This bold and bald statement, that political action of the State determines ipso facto the status of the Church in its most intimate relations with its component parts, and the resulting dissolution of all constitutional and canonical connections and obligations, produced a painful impression in both sections of the country! Three months later, April 25, Bishop Polk put forth another Pastoral, attempting, not very felicitously, to explain his first; and a large and able committee of his Convention made an elaborate report endeavoring to maintain the position he had taken; and that position was hotly debated by learned correspondents on both sides of the question in the Church papers. [He goes so far, in this second Pastoral, as to suggest that, though present circumstances demand present union of the Southern Dioceses in a separate organization, yet the future may allow a union of North and South in matters of a general nature, "in which greater efficiency would result from a union of our resources and energies."] None of the other leaders in the South ever took exactly Bishop Polk's position. They endeavored to reach the same conclusion by different arguments. But Bishop Polk had seen two things clearly and had stated them briefly and forcibly. He had seen that, as a matter of fact, separation between North and South, ecclesiastical as well as political, had come; and that the practical effect of secession was that the Church North and South, in the then state of public feeling outside the Church, could not go on under one administration. If every Churchman in the South and in the North had desired it, it could not have been done. Whether his theory was correct or not, he saw the facts of the situation as they were, and he stated the facts. He was more conversant with facts than with theories. Again, he saw also that this separation was forced upon the Church from without, and had not come from within; and he gave felicitous expression to that fact in a phrase which came to be the common expression to describe the situation--"Separated, not Divided." A family united in heart may be broken up by sad providences and scattered far asunder; but the love of parent and child, of brothers and sisters, thus sundered, still glows in their hearts; the family is a separated family, not a divided family.

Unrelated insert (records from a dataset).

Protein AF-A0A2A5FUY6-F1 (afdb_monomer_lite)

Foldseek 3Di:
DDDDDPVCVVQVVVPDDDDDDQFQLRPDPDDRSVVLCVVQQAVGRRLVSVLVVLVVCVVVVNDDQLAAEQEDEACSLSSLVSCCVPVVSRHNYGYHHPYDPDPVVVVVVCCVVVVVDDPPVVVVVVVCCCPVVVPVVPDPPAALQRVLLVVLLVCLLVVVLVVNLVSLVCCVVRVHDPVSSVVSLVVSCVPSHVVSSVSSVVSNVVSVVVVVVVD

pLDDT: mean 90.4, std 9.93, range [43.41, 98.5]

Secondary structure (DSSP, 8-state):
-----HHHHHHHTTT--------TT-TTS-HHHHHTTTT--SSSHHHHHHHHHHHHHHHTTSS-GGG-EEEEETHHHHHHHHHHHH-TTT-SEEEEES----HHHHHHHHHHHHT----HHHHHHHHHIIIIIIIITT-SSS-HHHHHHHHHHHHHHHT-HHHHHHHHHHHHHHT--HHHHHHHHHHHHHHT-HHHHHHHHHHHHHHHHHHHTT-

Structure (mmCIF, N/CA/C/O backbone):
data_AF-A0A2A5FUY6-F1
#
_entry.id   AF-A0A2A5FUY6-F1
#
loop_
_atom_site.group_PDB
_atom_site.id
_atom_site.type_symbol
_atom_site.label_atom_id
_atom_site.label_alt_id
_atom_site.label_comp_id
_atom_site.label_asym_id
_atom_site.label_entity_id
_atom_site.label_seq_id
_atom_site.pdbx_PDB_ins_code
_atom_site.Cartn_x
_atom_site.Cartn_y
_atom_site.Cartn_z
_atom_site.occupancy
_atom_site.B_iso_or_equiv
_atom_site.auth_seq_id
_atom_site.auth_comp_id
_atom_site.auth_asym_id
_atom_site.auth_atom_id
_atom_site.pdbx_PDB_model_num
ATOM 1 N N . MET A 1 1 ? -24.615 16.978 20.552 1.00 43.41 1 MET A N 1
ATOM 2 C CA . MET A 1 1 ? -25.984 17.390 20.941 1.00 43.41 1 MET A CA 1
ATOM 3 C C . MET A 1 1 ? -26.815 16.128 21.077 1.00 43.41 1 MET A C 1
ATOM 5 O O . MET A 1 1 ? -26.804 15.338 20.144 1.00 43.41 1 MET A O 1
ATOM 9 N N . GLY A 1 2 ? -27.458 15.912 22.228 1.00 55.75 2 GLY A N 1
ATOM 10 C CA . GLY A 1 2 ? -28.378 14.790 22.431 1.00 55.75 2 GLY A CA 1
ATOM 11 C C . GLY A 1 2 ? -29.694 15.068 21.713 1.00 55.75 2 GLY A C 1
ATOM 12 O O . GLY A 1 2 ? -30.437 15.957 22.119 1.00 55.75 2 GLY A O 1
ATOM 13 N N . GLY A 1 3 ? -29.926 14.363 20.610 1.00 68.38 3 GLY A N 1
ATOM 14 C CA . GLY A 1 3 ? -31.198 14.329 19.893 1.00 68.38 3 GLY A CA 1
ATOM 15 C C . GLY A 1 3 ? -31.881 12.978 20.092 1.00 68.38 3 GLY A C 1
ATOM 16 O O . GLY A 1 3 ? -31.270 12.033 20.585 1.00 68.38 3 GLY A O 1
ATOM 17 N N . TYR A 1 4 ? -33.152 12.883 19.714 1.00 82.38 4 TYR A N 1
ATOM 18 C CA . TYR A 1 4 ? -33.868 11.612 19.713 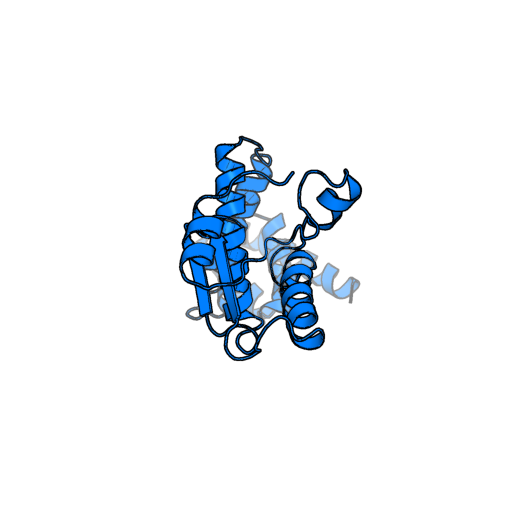1.00 82.38 4 TYR A CA 1
ATOM 19 C C . TYR A 1 4 ? -33.300 10.683 18.627 1.00 82.38 4 TYR A C 1
ATOM 21 O O . TYR A 1 4 ? -33.325 11.029 17.446 1.00 82.38 4 TYR A O 1
ATOM 29 N N . ASP A 1 5 ? -32.807 9.510 19.029 1.00 88.81 5 ASP A N 1
ATOM 30 C CA . ASP A 1 5 ? -32.321 8.463 18.128 1.00 88.81 5 ASP A CA 1
ATOM 31 C C . ASP A 1 5 ? -33.259 7.247 18.179 1.00 88.81 5 ASP A C 1
ATOM 33 O O . ASP A 1 5 ? -33.439 6.626 19.234 1.00 88.81 5 ASP A O 1
ATOM 37 N N . PHE A 1 6 ? -33.886 6.925 17.042 1.00 89.94 6 PHE A N 1
ATOM 38 C CA . PHE A 1 6 ? -34.851 5.824 16.934 1.00 89.94 6 PHE A CA 1
ATOM 39 C C . PHE A 1 6 ? -34.223 4.461 17.228 1.00 89.94 6 PHE A C 1
ATOM 41 O O . PHE A 1 6 ? -34.883 3.593 17.797 1.00 89.94 6 PHE A O 1
ATOM 48 N N . PHE A 1 7 ? -32.965 4.258 16.840 1.00 91.38 7 PHE A N 1
ATOM 49 C CA . PHE A 1 7 ? -32.300 2.969 16.970 1.00 91.38 7 PHE A CA 1
ATOM 50 C C . PHE A 1 7 ? -31.896 2.703 18.425 1.00 91.38 7 PHE A C 1
ATOM 52 O O . PHE A 1 7 ? -32.183 1.633 18.963 1.00 91.38 7 PHE A O 1
ATOM 59 N N . ALA A 1 8 ? -31.350 3.710 19.106 1.00 93.12 8 ALA A N 1
ATOM 60 C CA . ALA A 1 8 ? -31.071 3.672 20.534 1.00 93.12 8 ALA A CA 1
ATOM 61 C C . ALA A 1 8 ? -32.352 3.445 21.351 1.00 93.12 8 ALA A C 1
ATOM 63 O O . ALA A 1 8 ? -32.365 2.594 22.238 1.00 93.12 8 ALA A O 1
ATOM 64 N N . HIS A 1 9 ? -33.458 4.124 21.017 1.00 93.31 9 HIS A N 1
ATOM 65 C CA . HIS A 1 9 ? -34.748 3.889 21.678 1.00 93.31 9 HIS A CA 1
ATOM 66 C C . HIS A 1 9 ? -35.288 2.480 21.423 1.00 93.31 9 HIS A C 1
ATOM 68 O O . HIS A 1 9 ? -35.782 1.829 22.344 1.00 93.31 9 HIS A O 1
ATOM 74 N N . PHE A 1 10 ? -35.186 1.986 20.188 1.00 94.81 10 PHE A N 1
ATOM 75 C CA . PHE A 1 10 ? -35.605 0.634 19.833 1.00 94.81 10 PHE A CA 1
ATOM 76 C C . PHE A 1 10 ? -34.868 -0.426 20.664 1.00 94.81 10 PHE A C 1
ATOM 78 O O . PHE A 1 10 ? -35.512 -1.345 21.181 1.00 94.81 10 PHE A O 1
ATOM 85 N N . LEU A 1 11 ? -33.552 -0.279 20.835 1.00 95.12 11 LEU A N 1
ATOM 86 C CA . LEU A 1 11 ? -32.729 -1.167 21.659 1.00 95.12 11 LEU A CA 1
ATOM 87 C C . LEU A 1 11 ? -33.041 -1.013 23.154 1.00 95.12 11 LEU A C 1
ATOM 89 O O . LEU A 1 11 ? -33.283 -2.011 23.833 1.00 95.12 11 LEU A O 1
ATOM 93 N N . ALA A 1 12 ? -33.132 0.220 23.656 1.00 95.00 12 ALA A N 1
ATOM 94 C CA . ALA A 1 12 ? -33.463 0.487 25.055 1.00 95.00 12 ALA A CA 1
ATOM 95 C C . ALA A 1 12 ? -34.830 -0.094 25.450 1.00 95.00 12 ALA A C 1
ATOM 97 O O . ALA A 1 12 ? -34.960 -0.724 26.497 1.00 95.00 12 ALA A O 1
ATOM 98 N N . SER A 1 13 ? -35.834 0.007 24.569 1.00 96.44 13 SER A N 1
ATOM 99 C CA . SER A 1 13 ? -37.163 -0.588 24.790 1.00 96.44 13 SER A CA 1
ATOM 100 C C . SER A 1 13 ? -37.157 -2.122 24.889 1.00 96.44 13 SER A C 1
ATOM 102 O O . SER A 1 13 ? -38.132 -2.709 25.349 1.00 96.44 13 SER A O 1
ATOM 104 N N . ARG A 1 14 ? -36.063 -2.776 24.476 1.00 96.44 14 ARG A N 1
ATOM 105 C CA . ARG A 1 14 ? -35.843 -4.231 24.552 1.00 96.44 14 ARG A CA 1
ATOM 106 C C . ARG A 1 14 ? -34.923 -4.641 25.703 1.00 96.44 14 ARG A C 1
ATOM 108 O O . ARG A 1 14 ? -34.561 -5.808 25.791 1.00 96.44 14 ARG A O 1
ATOM 115 N N . GLY A 1 15 ? -34.567 -3.705 26.583 1.00 94.94 15 GLY A N 1
ATOM 116 C CA . GLY A 1 15 ? -33.772 -3.976 27.781 1.00 94.94 15 GLY A CA 1
ATOM 117 C C . GLY A 1 15 ? -32.260 -3.841 27.601 1.00 94.94 15 GLY A C 1
ATOM 118 O O . GLY A 1 15 ? -31.519 -4.242 28.493 1.00 94.94 15 GLY A O 1
ATOM 119 N N . TYR A 1 16 ? -31.785 -3.275 26.487 1.00 94.94 16 TYR A N 1
ATOM 120 C CA . TYR A 1 16 ? -30.362 -2.982 26.301 1.00 94.94 16 TYR A CA 1
ATOM 121 C C . TYR A 1 16 ? -29.993 -1.618 26.892 1.00 94.94 16 TYR A C 1
ATOM 123 O O . TYR A 1 16 ? -30.677 -0.623 26.652 1.00 94.94 16 TYR A O 1
ATOM 131 N N . ALA A 1 17 ? -28.866 -1.542 27.599 1.00 94.25 17 ALA A N 1
ATOM 132 C CA . ALA A 1 17 ? -28.207 -0.264 27.848 1.00 94.25 17 ALA A CA 1
ATOM 133 C C . ALA A 1 17 ? -27.505 0.189 26.558 1.00 94.25 17 ALA A C 1
ATOM 135 O O . ALA A 1 17 ? -26.751 -0.579 25.962 1.00 94.25 17 ALA A O 1
ATOM 136 N N . VAL A 1 18 ? -27.758 1.423 26.114 1.00 94.31 18 VAL A N 1
ATOM 137 C CA . VAL A 1 18 ? -27.176 1.971 24.880 1.00 94.31 18 VAL A CA 1
ATOM 138 C C . VAL A 1 18 ? -26.268 3.141 25.223 1.00 94.31 18 VAL A C 1
ATOM 140 O O . VAL A 1 18 ? -26.715 4.121 25.818 1.00 94.31 18 VAL A O 1
ATOM 143 N N . LEU A 1 19 ? -25.005 3.055 24.808 1.00 93.50 19 LEU A N 1
ATOM 144 C CA . LEU A 1 19 ? -24.041 4.142 24.925 1.00 93.50 19 LEU A CA 1
ATOM 145 C C . LEU A 1 19 ? -23.604 4.614 23.536 1.00 93.50 19 LEU A C 1
ATOM 147 O O . LEU A 1 19 ? -23.245 3.810 22.681 1.00 93.50 19 LEU A O 1
ATOM 151 N N . GLN A 1 20 ? -23.609 5.931 23.331 1.00 93.75 20 GLN A N 1
ATOM 152 C CA . GLN A 1 20 ? -23.151 6.580 22.102 1.00 93.75 20 GLN A CA 1
ATOM 153 C C . GLN A 1 20 ? -21.964 7.498 22.434 1.00 93.75 20 GLN A C 1
ATOM 155 O O . GLN A 1 20 ? -22.168 8.674 22.758 1.00 93.75 20 GLN A O 1
ATOM 160 N N . PRO A 1 21 ? -20.725 6.972 22.433 1.00 92.38 21 PRO A N 1
ATOM 161 C CA . PRO A 1 21 ? -19.552 7.761 22.779 1.00 92.38 21 PRO A CA 1
ATOM 162 C C . PRO A 1 21 ? -19.208 8.762 21.673 1.00 92.38 21 PRO A C 1
ATOM 164 O O . PRO A 1 21 ? -19.281 8.458 20.484 1.00 92.38 21 PRO A O 1
ATOM 167 N N . ASN A 1 22 ? -18.769 9.954 22.076 1.00 92.56 22 ASN A N 1
ATOM 168 C CA . ASN A 1 22 ? -18.176 10.931 21.165 1.00 92.56 22 ASN A CA 1
ATOM 169 C C . ASN A 1 22 ? -16.652 10.769 21.182 1.00 92.56 22 ASN A C 1
ATOM 171 O O . ASN A 1 22 ? -15.953 11.519 21.861 1.00 92.56 22 ASN A O 1
ATOM 175 N N . PHE A 1 23 ? -16.145 9.776 20.454 1.00 93.38 23 PHE A N 1
ATOM 176 C CA . PHE A 1 23 ? -14.707 9.530 20.277 1.00 93.38 23 PHE A CA 1
ATOM 177 C C . PHE A 1 23 ? -14.007 10.703 19.565 1.00 93.38 23 PHE A C 1
ATOM 179 O O . PHE A 1 23 ? -14.655 11.545 18.920 1.00 93.38 23 PHE A O 1
ATOM 186 N N . ARG A 1 24 ? -12.678 10.781 19.672 1.00 94.50 24 ARG A N 1
ATOM 187 C CA . ARG A 1 24 ? -11.841 11.762 18.962 1.00 94.50 24 ARG A CA 1
ATOM 188 C C . ARG A 1 24 ? -12.101 11.688 17.457 1.00 94.50 24 ARG A C 1
ATOM 190 O O . ARG A 1 24 ? -12.265 10.616 16.897 1.00 94.50 24 ARG A O 1
ATOM 197 N N . GLY A 1 25 ? -12.237 12.836 16.800 1.00 91.06 25 GLY A N 1
ATOM 198 C CA . GLY A 1 25 ? -12.772 12.946 15.434 1.00 91.06 25 GLY A CA 1
ATOM 199 C C . GLY A 1 25 ? -14.249 13.353 15.366 1.00 91.06 25 GLY A C 1
ATOM 200 O O . GLY A 1 25 ? -14.688 13.899 14.352 1.00 91.06 25 GLY A O 1
ATOM 201 N N . SER A 1 26 ? -15.012 13.183 16.453 1.00 91.56 26 SER A N 1
ATOM 202 C CA . SER A 1 26 ? -16.414 13.615 16.519 1.00 91.56 26 SER A CA 1
ATOM 203 C C . SER A 1 26 ? -16.566 15.136 16.395 1.00 91.56 26 SER A C 1
ATOM 205 O O . SER A 1 26 ? -15.734 15.932 16.837 1.00 91.56 26 SER A O 1
ATOM 207 N N . SER A 1 27 ? -17.676 15.568 15.800 1.00 87.56 27 SER A N 1
ATOM 208 C CA . SER A 1 27 ? -18.012 16.992 15.686 1.00 87.56 27 SER A CA 1
ATOM 209 C C . SER A 1 27 ? -18.591 17.560 16.994 1.00 87.56 27 SER A C 1
ATOM 211 O O . SER A 1 27 ? -19.092 16.819 17.832 1.00 87.56 27 SER A O 1
ATOM 213 N N . GLY A 1 28 ? -18.547 18.886 17.174 1.00 88.75 28 GLY A N 1
ATOM 214 C CA . GLY A 1 28 ? -19.163 19.569 18.326 1.00 88.75 28 GLY A CA 1
ATOM 215 C C . GLY A 1 28 ? -18.254 19.808 19.541 1.00 88.75 28 GLY A C 1
ATOM 216 O O . GLY A 1 28 ? -18.685 20.483 20.468 1.00 88.75 28 GLY A O 1
ATOM 217 N N . TYR A 1 29 ? -16.999 19.343 19.510 1.00 91.44 29 TYR A N 1
ATOM 218 C CA . TYR A 1 29 ? -16.023 19.451 20.615 1.00 91.44 29 TYR A CA 1
ATOM 219 C C . TYR A 1 29 ? -14.793 20.314 20.267 1.00 91.44 29 TYR A C 1
ATOM 221 O O . TYR A 1 29 ? -13.744 20.232 20.900 1.00 91.44 29 TYR A O 1
ATOM 229 N N . GLY A 1 30 ? -14.912 21.157 19.238 1.00 92.19 30 GLY A N 1
ATOM 230 C CA . GLY A 1 30 ? -13.837 22.032 18.763 1.00 92.19 30 GLY A CA 1
ATOM 231 C C . GLY A 1 30 ? -12.961 21.420 17.664 1.00 92.19 30 GLY A C 1
ATOM 232 O O . GLY A 1 30 ? -13.079 20.248 17.304 1.00 92.19 30 GLY A O 1
ATOM 233 N N . TYR A 1 31 ? -12.098 22.260 17.087 1.00 91.25 31 TYR A N 1
ATOM 234 C CA . TYR A 1 31 ? -11.232 21.883 15.966 1.00 91.25 31 TYR A CA 1
ATOM 235 C C . TYR A 1 31 ? -10.212 20.813 16.363 1.00 91.25 31 TYR A C 1
ATOM 237 O O . TYR A 1 31 ? -10.078 19.824 15.655 1.00 91.25 31 TYR A O 1
ATOM 245 N N . GLN A 1 32 ? -9.558 20.970 17.518 1.00 93.81 32 GLN A N 1
ATOM 246 C CA . GLN A 1 32 ? -8.533 20.030 17.984 1.00 93.81 32 GLN A CA 1
ATOM 247 C C . GLN A 1 32 ? -9.097 18.622 18.206 1.00 93.81 32 GLN A C 1
ATOM 249 O O . GLN A 1 32 ? -8.493 17.648 17.773 1.00 93.81 32 GLN A O 1
ATOM 254 N N . TRP A 1 33 ? -10.297 18.511 18.788 1.00 91.75 33 TRP A N 1
ATOM 255 C CA . TRP A 1 33 ? -10.958 17.217 18.978 1.00 91.75 33 TRP A CA 1
ATOM 256 C C . TRP A 1 33 ? -11.274 16.525 17.653 1.00 91.75 33 TRP A C 1
ATOM 258 O O . TRP A 1 33 ? -11.095 15.319 17.519 1.00 91.75 33 TRP A O 1
ATOM 268 N N . ARG A 1 34 ? -11.714 17.296 16.652 1.00 89.69 34 ARG A N 1
ATOM 269 C CA . ARG A 1 34 ? -11.966 16.779 15.305 1.00 89.69 34 ARG A CA 1
ATOM 270 C C . ARG A 1 34 ? -10.667 16.377 14.606 1.00 89.69 34 ARG A C 1
ATOM 272 O O . ARG A 1 34 ? -10.614 15.316 13.999 1.00 89.69 34 ARG A O 1
ATOM 279 N N . GLN A 1 35 ? -9.628 17.207 14.708 1.00 91.25 35 GLN A N 1
ATOM 280 C CA . GLN A 1 35 ? -8.320 16.939 14.109 1.00 91.25 35 GLN A CA 1
ATOM 281 C C . GLN A 1 35 ? -7.659 15.688 14.682 1.00 91.25 35 GLN A C 1
ATOM 283 O O . GLN A 1 35 ? -7.036 14.950 13.931 1.00 91.25 35 GLN A O 1
ATOM 288 N N . ALA A 1 36 ? -7.859 15.410 15.970 1.00 92.94 36 ALA A N 1
ATOM 289 C CA . ALA A 1 36 ? -7.315 14.233 16.639 1.00 92.94 36 ALA A CA 1
ATOM 290 C C . ALA A 1 36 ? -7.838 12.887 16.098 1.00 92.94 36 ALA A C 1
ATOM 292 O O . ALA A 1 36 ? -7.342 11.856 16.528 1.00 92.94 36 ALA A O 1
ATOM 293 N N . GLY A 1 37 ? -8.837 12.875 15.206 1.00 89.38 37 GLY A N 1
ATOM 294 C CA . GLY A 1 37 ? -9.282 11.663 14.506 1.00 89.38 37 GLY A CA 1
ATOM 295 C C . GLY A 1 37 ? -8.758 11.526 13.069 1.00 89.38 37 GLY A C 1
ATOM 296 O O . GLY A 1 37 ? -9.020 10.521 12.411 1.00 89.38 37 GLY A O 1
ATOM 297 N N . PHE A 1 38 ? -8.053 12.521 12.520 1.00 88.31 38 PHE A N 1
ATOM 298 C CA . PHE A 1 38 ? -7.564 12.429 11.141 1.00 88.31 38 PHE A CA 1
ATOM 299 C C . PHE A 1 38 ? -6.385 11.463 11.043 1.00 88.31 38 PHE A C 1
ATOM 301 O O . PHE A 1 38 ? -5.369 11.661 11.695 1.00 88.31 38 PHE A O 1
ATOM 308 N N . GLY A 1 39 ? -6.512 10.452 10.180 1.00 88.19 39 GLY A N 1
ATOM 309 C CA . GLY A 1 39 ? -5.501 9.399 10.023 1.00 88.19 39 GLY A CA 1
ATOM 310 C C . GLY A 1 39 ? -5.594 8.280 11.064 1.00 88.19 39 GLY A C 1
ATOM 311 O O . GLY A 1 39 ? -4.803 7.350 11.014 1.00 88.19 39 GLY A O 1
ATOM 312 N N . GLU A 1 40 ? -6.584 8.329 11.958 1.00 92.50 40 GLU A N 1
ATOM 313 C CA . GLU A 1 40 ? -6.680 7.450 13.132 1.00 92.50 40 GLU A CA 1
ATOM 314 C C . GLU A 1 40 ? -7.707 6.310 12.968 1.00 92.50 40 GLU A C 1
ATOM 316 O O . GLU A 1 40 ? -8.186 5.745 13.953 1.00 92.50 40 GLU A O 1
ATOM 321 N N . TRP A 1 41 ? -8.077 5.966 11.728 1.00 90.94 41 TRP A N 1
ATOM 322 C CA . TRP A 1 41 ? -8.893 4.777 11.441 1.00 90.94 41 TRP A CA 1
ATOM 323 C C . TRP A 1 41 ? -8.023 3.512 11.533 1.00 90.94 41 TRP A C 1
ATOM 325 O O . TRP A 1 41 ? -6.852 3.537 11.170 1.00 90.94 41 TRP A O 1
ATOM 335 N N . GLY A 1 42 ? -8.597 2.379 11.953 1.00 86.06 42 GLY A N 1
ATOM 336 C CA . GLY A 1 42 ? -7.865 1.107 12.097 1.00 86.06 42 GLY A CA 1
ATOM 337 C C . GLY A 1 42 ? -7.539 0.842 13.548 1.00 86.06 42 GLY A C 1
ATOM 338 O O . GLY A 1 42 ? -8.426 0.930 14.386 1.00 86.06 42 GLY A O 1
ATOM 339 N N . THR A 1 43 ? -6.277 0.565 13.849 1.00 82.00 43 THR A N 1
ATOM 340 C CA . THR A 1 43 ? -5.764 0.469 15.226 1.00 82.00 43 THR A CA 1
ATOM 341 C C . THR A 1 43 ? -5.390 1.843 15.794 1.00 82.00 43 THR A C 1
ATOM 343 O O . THR A 1 43 ? -4.528 1.954 16.662 1.00 82.00 43 THR A O 1
ATOM 346 N N . GLY A 1 44 ? -5.948 2.911 15.221 1.00 88.25 44 GLY A N 1
ATOM 347 C CA . GLY A 1 44 ? -5.701 4.277 15.649 1.00 88.25 44 GLY A CA 1
ATOM 348 C C . GLY A 1 44 ? -6.552 4.666 16.850 1.00 88.25 44 GLY A C 1
ATOM 349 O O . GLY A 1 44 ? -7.415 3.927 17.333 1.00 88.25 44 GLY A O 1
ATOM 350 N N . ILE A 1 45 ? -6.324 5.888 17.308 1.00 92.38 45 ILE A N 1
ATOM 351 C CA . ILE A 1 45 ? -6.951 6.477 18.490 1.00 92.38 45 ILE A CA 1
ATOM 352 C C . ILE A 1 45 ? -8.485 6.383 18.482 1.00 92.38 45 ILE A C 1
ATOM 354 O O . ILE A 1 45 ? -9.090 6.187 19.536 1.00 92.38 45 ILE A O 1
ATOM 358 N N . MET A 1 46 ? -9.126 6.503 17.317 1.00 94.12 46 MET A N 1
ATOM 359 C CA . MET A 1 46 ? -10.589 6.478 17.245 1.00 94.12 46 MET A CA 1
ATOM 360 C C . MET A 1 46 ? -11.169 5.121 17.648 1.00 94.12 46 MET A C 1
ATOM 362 O O . MET A 1 46 ? -12.262 5.074 18.206 1.00 94.12 46 MET A O 1
ATOM 366 N N . GLN A 1 47 ? -10.449 4.032 17.366 1.00 95.00 47 GLN A N 1
ATOM 367 C CA . GLN A 1 47 ? -10.853 2.690 17.770 1.00 95.00 47 GLN A CA 1
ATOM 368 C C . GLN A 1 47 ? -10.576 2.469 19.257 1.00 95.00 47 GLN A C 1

For some time yet no other of the great leaders spoke authoritatively on this subject. And from distant Texas comes the voice of its earnest Missionary Bishop to say how far he was at that time from taking Bishop Polk's position. He says, April 11: "If again the general sentiment of the Church North and South should ultimately be found to tend to the expediency of the severance of the ecclesiastical union heretofore existing, the friendly consultation on our part, as preparatory to the final action of the General Convention, would be in every way desirable." [This refers to the call issued by Bishops Polk and Elliott, March 23, 1861, for a meeting of the Southern Bishops and Dioceses in Montgomery, July 3, 1861, as will presently appear.] And this suggestion of a separation into two Provinces, as it were, by the action of the General Convention, was not without its advocates in other parts of the South.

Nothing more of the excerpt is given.